Records from a dataset:

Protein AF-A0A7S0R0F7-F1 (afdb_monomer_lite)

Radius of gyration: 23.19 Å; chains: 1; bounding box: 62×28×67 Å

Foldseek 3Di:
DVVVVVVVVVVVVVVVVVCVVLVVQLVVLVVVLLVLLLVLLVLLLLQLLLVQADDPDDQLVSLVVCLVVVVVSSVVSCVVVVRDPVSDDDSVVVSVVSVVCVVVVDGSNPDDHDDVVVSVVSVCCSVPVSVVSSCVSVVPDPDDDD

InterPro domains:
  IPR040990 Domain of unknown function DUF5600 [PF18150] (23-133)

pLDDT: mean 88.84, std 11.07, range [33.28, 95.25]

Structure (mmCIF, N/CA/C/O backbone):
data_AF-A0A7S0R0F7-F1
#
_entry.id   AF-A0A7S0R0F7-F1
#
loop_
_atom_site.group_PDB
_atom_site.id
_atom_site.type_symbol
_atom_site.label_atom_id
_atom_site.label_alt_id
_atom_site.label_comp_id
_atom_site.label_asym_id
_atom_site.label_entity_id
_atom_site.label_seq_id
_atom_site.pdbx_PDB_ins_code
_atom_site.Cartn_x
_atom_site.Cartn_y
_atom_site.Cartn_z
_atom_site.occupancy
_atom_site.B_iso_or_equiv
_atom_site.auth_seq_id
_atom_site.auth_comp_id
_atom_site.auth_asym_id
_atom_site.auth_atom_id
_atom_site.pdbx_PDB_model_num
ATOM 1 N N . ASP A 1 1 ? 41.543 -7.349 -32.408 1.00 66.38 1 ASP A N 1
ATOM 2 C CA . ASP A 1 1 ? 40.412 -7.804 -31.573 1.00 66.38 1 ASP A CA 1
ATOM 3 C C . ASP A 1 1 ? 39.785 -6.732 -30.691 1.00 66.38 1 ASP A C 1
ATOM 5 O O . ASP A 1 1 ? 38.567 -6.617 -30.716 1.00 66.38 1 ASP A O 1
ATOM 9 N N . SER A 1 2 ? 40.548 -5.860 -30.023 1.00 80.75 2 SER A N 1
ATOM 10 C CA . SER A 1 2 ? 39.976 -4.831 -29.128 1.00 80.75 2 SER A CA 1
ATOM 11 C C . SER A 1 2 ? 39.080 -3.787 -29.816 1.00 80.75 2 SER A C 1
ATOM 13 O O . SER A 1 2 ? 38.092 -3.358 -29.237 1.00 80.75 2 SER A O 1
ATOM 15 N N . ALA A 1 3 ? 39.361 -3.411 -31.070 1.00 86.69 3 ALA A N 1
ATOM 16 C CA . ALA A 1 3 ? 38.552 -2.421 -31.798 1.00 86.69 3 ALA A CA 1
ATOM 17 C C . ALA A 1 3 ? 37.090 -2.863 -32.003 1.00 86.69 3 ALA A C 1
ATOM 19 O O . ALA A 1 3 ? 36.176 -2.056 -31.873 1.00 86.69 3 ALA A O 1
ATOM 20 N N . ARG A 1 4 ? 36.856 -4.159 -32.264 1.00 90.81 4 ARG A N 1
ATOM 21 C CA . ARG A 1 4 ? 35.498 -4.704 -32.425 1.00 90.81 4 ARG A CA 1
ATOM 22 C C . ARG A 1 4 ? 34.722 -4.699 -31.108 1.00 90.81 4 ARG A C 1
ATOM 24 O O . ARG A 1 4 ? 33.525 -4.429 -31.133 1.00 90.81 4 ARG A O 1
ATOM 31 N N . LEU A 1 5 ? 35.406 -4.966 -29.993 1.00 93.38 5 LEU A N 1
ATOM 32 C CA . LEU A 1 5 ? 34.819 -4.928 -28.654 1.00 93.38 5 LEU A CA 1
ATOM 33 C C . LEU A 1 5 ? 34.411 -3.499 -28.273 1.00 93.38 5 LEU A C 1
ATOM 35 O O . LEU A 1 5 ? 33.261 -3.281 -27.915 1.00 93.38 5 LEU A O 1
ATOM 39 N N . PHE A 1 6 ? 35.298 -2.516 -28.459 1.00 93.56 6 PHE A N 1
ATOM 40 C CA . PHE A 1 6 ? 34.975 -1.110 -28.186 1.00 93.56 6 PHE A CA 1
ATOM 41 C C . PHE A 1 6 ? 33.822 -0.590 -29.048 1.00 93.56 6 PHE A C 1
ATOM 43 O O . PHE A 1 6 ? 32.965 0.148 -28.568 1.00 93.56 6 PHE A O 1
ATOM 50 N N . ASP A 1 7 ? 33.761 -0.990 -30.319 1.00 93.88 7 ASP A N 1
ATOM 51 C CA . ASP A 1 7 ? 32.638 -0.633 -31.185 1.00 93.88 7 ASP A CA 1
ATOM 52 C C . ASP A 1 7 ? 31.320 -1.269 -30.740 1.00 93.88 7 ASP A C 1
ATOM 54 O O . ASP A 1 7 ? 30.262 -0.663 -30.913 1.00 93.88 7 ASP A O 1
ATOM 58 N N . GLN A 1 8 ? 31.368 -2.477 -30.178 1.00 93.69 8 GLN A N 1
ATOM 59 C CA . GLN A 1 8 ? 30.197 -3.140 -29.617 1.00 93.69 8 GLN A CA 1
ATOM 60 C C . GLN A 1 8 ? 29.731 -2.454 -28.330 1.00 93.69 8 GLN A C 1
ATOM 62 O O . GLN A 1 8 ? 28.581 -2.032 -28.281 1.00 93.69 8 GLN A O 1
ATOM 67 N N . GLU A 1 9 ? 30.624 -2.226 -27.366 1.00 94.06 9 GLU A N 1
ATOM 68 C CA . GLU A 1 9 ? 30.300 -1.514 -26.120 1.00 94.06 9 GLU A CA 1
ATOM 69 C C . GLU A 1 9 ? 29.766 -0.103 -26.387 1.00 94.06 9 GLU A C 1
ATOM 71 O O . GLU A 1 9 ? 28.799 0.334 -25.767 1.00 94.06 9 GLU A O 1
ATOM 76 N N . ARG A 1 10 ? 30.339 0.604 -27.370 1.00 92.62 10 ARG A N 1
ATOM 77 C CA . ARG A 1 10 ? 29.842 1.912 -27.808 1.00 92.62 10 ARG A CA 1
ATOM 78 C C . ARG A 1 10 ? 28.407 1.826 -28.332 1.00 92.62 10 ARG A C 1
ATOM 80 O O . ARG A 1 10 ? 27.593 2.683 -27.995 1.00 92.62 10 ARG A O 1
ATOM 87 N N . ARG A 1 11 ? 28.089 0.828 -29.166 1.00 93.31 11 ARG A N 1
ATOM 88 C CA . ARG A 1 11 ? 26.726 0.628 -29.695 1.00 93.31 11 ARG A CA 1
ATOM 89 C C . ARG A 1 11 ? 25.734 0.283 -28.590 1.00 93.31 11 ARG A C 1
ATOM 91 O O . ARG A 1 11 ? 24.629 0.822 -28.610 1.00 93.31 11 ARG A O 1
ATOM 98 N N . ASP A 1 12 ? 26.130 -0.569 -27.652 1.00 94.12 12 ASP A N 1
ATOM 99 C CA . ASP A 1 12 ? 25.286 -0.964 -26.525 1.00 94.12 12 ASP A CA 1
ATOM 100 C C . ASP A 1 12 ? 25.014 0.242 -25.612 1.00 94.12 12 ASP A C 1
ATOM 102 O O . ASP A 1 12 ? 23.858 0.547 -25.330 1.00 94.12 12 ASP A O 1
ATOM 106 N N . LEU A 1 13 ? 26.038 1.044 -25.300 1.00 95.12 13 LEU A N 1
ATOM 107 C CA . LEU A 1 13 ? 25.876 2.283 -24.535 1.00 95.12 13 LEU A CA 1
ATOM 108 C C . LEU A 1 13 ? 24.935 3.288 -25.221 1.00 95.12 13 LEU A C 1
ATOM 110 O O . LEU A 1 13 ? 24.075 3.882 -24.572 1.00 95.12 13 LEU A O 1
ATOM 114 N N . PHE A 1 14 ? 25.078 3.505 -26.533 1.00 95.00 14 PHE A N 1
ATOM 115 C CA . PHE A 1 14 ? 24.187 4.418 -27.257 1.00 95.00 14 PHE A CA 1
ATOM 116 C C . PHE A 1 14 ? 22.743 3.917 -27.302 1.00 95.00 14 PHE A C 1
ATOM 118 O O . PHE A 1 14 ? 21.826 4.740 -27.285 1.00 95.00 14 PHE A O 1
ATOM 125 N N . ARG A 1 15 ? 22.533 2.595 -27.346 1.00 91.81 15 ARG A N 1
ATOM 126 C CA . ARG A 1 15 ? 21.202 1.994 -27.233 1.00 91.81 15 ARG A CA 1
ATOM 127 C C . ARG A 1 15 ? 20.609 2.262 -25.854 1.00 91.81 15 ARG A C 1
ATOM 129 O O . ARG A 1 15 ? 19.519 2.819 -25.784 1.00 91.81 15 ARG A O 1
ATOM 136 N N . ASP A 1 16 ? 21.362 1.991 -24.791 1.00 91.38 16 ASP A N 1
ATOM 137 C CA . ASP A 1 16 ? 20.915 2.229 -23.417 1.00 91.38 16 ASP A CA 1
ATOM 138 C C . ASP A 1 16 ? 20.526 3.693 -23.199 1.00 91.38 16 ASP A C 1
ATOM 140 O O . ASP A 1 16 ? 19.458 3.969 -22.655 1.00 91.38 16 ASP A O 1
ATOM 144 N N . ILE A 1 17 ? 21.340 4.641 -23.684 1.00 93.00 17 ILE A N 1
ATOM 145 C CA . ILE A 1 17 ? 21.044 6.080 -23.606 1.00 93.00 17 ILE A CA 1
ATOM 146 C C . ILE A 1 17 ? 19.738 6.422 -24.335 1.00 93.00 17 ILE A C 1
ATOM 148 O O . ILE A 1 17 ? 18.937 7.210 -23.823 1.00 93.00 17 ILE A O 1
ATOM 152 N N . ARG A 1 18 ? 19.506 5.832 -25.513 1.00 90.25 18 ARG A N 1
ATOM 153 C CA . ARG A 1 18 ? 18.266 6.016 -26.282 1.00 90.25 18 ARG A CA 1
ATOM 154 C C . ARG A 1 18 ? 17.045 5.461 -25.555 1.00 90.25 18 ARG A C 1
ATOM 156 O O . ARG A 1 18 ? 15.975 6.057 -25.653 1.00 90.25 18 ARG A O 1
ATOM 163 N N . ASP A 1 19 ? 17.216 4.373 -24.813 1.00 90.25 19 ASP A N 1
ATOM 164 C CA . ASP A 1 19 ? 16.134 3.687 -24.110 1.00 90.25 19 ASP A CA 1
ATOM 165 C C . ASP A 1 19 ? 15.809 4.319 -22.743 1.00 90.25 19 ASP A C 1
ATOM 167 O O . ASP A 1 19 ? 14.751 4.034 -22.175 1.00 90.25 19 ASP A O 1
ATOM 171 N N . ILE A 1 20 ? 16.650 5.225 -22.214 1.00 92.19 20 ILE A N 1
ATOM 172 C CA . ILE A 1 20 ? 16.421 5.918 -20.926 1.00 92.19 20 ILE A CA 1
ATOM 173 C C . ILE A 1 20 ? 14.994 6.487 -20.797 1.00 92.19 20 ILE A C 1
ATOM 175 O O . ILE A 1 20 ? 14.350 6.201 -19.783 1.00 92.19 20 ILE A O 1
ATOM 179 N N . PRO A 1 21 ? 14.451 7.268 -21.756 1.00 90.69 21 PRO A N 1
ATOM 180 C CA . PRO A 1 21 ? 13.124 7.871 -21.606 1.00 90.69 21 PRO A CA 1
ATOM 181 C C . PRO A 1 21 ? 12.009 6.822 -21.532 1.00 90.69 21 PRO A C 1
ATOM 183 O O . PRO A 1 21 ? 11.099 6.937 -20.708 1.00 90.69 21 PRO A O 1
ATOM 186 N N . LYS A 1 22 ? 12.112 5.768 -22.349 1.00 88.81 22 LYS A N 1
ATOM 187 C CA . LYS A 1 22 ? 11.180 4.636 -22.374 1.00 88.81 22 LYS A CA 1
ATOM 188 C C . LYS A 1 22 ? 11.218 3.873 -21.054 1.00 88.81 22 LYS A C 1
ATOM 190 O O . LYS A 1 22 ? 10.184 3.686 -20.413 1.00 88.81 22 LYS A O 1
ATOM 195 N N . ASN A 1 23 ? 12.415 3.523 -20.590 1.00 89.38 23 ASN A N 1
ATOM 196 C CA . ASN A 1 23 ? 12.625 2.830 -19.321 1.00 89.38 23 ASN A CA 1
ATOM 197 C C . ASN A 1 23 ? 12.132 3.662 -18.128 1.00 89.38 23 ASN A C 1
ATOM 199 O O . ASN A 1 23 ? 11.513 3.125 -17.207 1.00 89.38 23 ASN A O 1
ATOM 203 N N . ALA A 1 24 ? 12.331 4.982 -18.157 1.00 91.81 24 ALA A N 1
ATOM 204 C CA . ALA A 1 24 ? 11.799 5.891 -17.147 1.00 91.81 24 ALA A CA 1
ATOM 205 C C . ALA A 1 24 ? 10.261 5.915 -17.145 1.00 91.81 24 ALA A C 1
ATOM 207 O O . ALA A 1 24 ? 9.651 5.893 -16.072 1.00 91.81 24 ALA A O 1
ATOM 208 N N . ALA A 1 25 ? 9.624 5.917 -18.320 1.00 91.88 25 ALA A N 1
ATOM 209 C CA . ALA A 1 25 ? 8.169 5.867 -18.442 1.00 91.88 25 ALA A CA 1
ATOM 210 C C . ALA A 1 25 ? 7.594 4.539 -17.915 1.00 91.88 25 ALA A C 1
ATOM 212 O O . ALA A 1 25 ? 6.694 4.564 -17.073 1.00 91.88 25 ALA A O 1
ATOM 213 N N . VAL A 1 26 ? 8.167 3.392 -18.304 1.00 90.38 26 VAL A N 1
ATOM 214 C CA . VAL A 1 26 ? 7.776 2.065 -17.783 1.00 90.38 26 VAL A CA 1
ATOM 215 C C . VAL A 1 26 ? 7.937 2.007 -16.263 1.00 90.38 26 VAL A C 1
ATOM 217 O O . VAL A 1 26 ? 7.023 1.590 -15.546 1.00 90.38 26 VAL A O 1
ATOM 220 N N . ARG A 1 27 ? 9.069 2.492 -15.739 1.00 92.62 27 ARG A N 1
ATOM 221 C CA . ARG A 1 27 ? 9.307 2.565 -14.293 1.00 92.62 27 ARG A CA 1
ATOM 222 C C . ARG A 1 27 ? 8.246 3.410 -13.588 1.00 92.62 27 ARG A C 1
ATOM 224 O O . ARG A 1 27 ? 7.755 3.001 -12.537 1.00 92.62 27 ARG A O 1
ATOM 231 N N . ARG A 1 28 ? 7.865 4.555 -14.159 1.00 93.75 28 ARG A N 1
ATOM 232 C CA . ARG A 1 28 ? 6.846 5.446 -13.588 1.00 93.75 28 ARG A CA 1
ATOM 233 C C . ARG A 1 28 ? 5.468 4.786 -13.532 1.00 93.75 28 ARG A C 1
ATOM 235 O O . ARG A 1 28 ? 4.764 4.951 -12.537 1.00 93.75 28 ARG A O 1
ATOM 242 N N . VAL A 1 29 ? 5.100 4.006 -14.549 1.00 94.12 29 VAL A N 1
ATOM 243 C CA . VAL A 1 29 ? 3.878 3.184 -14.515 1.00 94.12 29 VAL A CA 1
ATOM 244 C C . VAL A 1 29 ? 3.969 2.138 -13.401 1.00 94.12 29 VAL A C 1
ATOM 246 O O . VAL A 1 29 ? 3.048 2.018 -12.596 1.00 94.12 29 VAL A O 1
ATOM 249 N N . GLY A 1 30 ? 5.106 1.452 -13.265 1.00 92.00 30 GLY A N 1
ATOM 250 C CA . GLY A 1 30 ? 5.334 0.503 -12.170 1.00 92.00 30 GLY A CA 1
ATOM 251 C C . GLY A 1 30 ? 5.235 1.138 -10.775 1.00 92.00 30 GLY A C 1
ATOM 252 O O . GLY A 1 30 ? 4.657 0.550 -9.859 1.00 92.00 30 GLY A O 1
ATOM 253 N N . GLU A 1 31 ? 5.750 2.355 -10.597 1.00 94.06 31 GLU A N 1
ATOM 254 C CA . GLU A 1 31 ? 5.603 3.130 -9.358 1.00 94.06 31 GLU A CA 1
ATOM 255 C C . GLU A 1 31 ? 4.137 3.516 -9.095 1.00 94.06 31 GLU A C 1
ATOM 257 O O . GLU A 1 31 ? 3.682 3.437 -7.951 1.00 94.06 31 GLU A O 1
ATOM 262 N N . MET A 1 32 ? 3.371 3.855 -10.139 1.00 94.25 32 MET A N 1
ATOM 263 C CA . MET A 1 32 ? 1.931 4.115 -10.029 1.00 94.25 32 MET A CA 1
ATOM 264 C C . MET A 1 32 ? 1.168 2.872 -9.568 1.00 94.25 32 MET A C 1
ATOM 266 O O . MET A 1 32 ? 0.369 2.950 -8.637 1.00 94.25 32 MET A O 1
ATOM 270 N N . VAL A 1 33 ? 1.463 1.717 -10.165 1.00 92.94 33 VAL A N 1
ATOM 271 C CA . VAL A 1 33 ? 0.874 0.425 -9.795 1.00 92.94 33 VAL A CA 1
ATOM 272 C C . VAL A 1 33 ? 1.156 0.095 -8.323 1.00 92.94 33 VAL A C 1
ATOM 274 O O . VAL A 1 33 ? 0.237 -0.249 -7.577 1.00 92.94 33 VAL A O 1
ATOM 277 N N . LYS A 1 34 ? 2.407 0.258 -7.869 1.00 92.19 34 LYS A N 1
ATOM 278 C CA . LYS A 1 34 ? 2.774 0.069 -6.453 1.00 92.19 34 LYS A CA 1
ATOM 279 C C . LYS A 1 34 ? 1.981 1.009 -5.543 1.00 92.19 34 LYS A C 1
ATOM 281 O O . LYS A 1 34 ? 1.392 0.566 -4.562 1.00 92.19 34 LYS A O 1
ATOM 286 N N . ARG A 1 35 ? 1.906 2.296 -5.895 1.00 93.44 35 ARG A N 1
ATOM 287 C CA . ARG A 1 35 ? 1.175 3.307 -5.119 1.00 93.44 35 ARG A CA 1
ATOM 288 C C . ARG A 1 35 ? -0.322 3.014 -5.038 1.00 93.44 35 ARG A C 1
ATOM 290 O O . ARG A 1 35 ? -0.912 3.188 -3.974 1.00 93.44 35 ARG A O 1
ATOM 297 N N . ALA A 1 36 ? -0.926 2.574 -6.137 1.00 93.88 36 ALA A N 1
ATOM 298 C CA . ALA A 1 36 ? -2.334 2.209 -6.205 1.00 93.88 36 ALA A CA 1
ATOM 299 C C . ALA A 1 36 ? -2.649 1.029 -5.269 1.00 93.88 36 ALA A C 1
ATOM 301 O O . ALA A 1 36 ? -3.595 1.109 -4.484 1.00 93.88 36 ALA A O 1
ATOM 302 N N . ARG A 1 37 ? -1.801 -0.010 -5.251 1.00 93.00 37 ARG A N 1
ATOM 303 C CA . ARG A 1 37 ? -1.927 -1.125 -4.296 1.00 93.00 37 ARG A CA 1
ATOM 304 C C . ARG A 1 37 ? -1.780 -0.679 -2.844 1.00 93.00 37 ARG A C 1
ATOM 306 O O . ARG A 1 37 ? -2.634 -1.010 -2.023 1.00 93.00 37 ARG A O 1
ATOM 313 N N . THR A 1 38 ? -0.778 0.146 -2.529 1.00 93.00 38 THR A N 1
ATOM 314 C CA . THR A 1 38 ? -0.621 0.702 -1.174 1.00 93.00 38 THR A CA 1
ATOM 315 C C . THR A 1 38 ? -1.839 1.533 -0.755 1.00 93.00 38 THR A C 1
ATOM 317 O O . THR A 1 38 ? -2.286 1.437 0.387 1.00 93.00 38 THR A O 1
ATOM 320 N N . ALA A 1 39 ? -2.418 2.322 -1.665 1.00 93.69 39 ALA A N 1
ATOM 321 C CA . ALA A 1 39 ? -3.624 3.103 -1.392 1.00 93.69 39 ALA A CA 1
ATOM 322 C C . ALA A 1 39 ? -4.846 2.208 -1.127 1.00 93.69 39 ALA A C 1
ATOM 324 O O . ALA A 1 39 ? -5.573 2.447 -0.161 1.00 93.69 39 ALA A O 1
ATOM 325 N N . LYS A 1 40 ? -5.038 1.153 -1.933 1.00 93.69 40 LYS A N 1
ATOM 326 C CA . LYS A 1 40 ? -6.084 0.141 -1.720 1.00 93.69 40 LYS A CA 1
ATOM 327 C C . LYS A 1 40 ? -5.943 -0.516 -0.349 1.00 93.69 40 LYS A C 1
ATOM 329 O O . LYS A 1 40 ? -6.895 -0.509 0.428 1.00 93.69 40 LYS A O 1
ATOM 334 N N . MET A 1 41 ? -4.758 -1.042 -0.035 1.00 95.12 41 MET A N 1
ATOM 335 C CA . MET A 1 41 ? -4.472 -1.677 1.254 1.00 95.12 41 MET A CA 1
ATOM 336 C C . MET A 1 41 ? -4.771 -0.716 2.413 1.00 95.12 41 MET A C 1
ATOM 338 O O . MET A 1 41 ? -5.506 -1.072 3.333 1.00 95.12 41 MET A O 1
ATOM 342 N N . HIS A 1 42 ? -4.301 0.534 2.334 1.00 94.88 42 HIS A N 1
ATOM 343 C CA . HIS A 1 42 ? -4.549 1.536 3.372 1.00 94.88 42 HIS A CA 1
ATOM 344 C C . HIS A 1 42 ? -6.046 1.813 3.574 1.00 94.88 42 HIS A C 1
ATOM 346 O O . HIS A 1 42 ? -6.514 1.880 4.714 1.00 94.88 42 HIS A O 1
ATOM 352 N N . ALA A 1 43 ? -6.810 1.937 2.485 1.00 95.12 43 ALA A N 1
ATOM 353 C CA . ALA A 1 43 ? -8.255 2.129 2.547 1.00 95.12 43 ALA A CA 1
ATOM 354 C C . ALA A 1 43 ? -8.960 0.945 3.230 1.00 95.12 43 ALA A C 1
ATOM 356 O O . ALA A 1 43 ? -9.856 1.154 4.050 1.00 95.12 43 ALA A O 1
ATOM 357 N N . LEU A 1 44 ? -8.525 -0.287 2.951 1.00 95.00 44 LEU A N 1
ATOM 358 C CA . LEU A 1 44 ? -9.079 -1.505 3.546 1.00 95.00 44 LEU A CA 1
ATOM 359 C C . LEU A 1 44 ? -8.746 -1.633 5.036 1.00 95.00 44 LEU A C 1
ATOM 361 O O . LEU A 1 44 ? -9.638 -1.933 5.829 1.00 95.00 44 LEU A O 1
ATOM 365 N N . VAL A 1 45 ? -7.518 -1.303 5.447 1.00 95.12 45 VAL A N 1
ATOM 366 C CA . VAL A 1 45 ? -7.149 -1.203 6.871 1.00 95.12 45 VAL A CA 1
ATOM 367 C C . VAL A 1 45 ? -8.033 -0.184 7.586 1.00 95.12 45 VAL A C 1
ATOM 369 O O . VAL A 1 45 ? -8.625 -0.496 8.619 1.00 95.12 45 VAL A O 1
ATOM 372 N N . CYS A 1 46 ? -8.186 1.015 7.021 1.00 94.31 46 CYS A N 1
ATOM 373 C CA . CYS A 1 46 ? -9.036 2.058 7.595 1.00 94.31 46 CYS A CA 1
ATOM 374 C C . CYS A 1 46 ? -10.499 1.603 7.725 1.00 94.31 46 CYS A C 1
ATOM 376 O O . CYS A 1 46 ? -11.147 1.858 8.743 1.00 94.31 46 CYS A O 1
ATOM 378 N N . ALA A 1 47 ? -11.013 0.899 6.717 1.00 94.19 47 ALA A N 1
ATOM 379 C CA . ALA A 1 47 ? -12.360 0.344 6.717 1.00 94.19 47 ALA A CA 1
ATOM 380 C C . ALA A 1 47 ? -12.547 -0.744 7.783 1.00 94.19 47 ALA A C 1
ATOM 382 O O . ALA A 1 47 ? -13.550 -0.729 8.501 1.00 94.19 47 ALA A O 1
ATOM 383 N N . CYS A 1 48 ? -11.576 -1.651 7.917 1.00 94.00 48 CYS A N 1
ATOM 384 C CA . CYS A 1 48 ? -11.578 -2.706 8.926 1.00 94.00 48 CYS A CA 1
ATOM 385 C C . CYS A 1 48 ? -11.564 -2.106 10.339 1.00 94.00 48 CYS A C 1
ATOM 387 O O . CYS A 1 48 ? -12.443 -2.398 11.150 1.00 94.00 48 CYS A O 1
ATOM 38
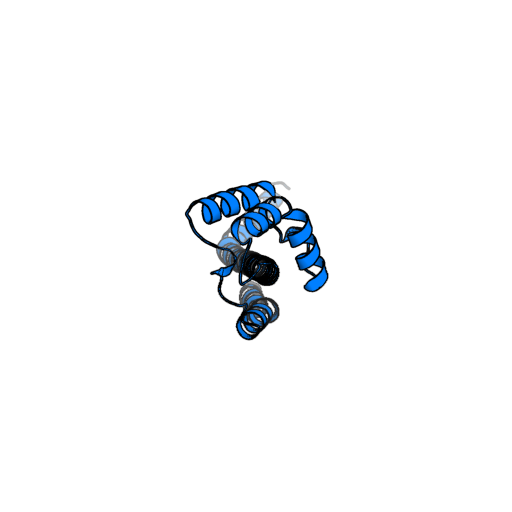9 N N . MET A 1 49 ? -10.655 -1.162 10.599 1.00 92.94 49 MET A N 1
ATOM 390 C CA . MET A 1 49 ? -10.588 -0.450 11.876 1.00 92.94 49 MET A CA 1
ATOM 391 C C . MET A 1 49 ? -11.890 0.280 12.200 1.00 92.94 49 MET A C 1
ATOM 393 O O . MET A 1 49 ? -12.401 0.168 13.311 1.00 92.94 49 MET A O 1
ATOM 397 N N . ARG A 1 50 ? -12.474 0.982 11.221 1.00 92.69 50 ARG A N 1
ATOM 398 C CA . ARG A 1 50 ? -13.779 1.638 11.375 1.00 92.69 50 ARG A CA 1
ATOM 399 C C . ARG A 1 50 ? -14.882 0.640 11.729 1.00 92.69 50 ARG A C 1
ATOM 401 O O . ARG A 1 50 ? -15.704 0.944 12.588 1.00 92.69 50 ARG A O 1
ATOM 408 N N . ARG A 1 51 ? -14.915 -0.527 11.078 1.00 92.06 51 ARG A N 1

*What you have to do*.
Exact duplication is required for the lines above, from the line that contains "ATOM 156 O O" to the line that contains "ATOM 167 O O", inclusive; omit all others.

*Exercise result*.
ATOM 156 O O . ARG A 1 18 ? 15.975 6.057 -25.653 1.00 90.25 18 ARG A O 1
ATOM 163 N N . ASP A 1 19 ? 17.216 4.373 -24.813 1.00 90.25 19 ASP A N 1
ATOM 164 C CA . ASP A 1 19 ? 16.134 3.687 -24.110 1.00 90.25 19 ASP A CA 1
ATOM 165 C C . ASP A 1 19 ? 15.809 4.319 -22.743 1.00 90.25 19 ASP A C 1
ATOM 167 O O . ASP A 1 19 ? 14.751 4.034 -22.175 1.00 90.25 19 ASP A O 1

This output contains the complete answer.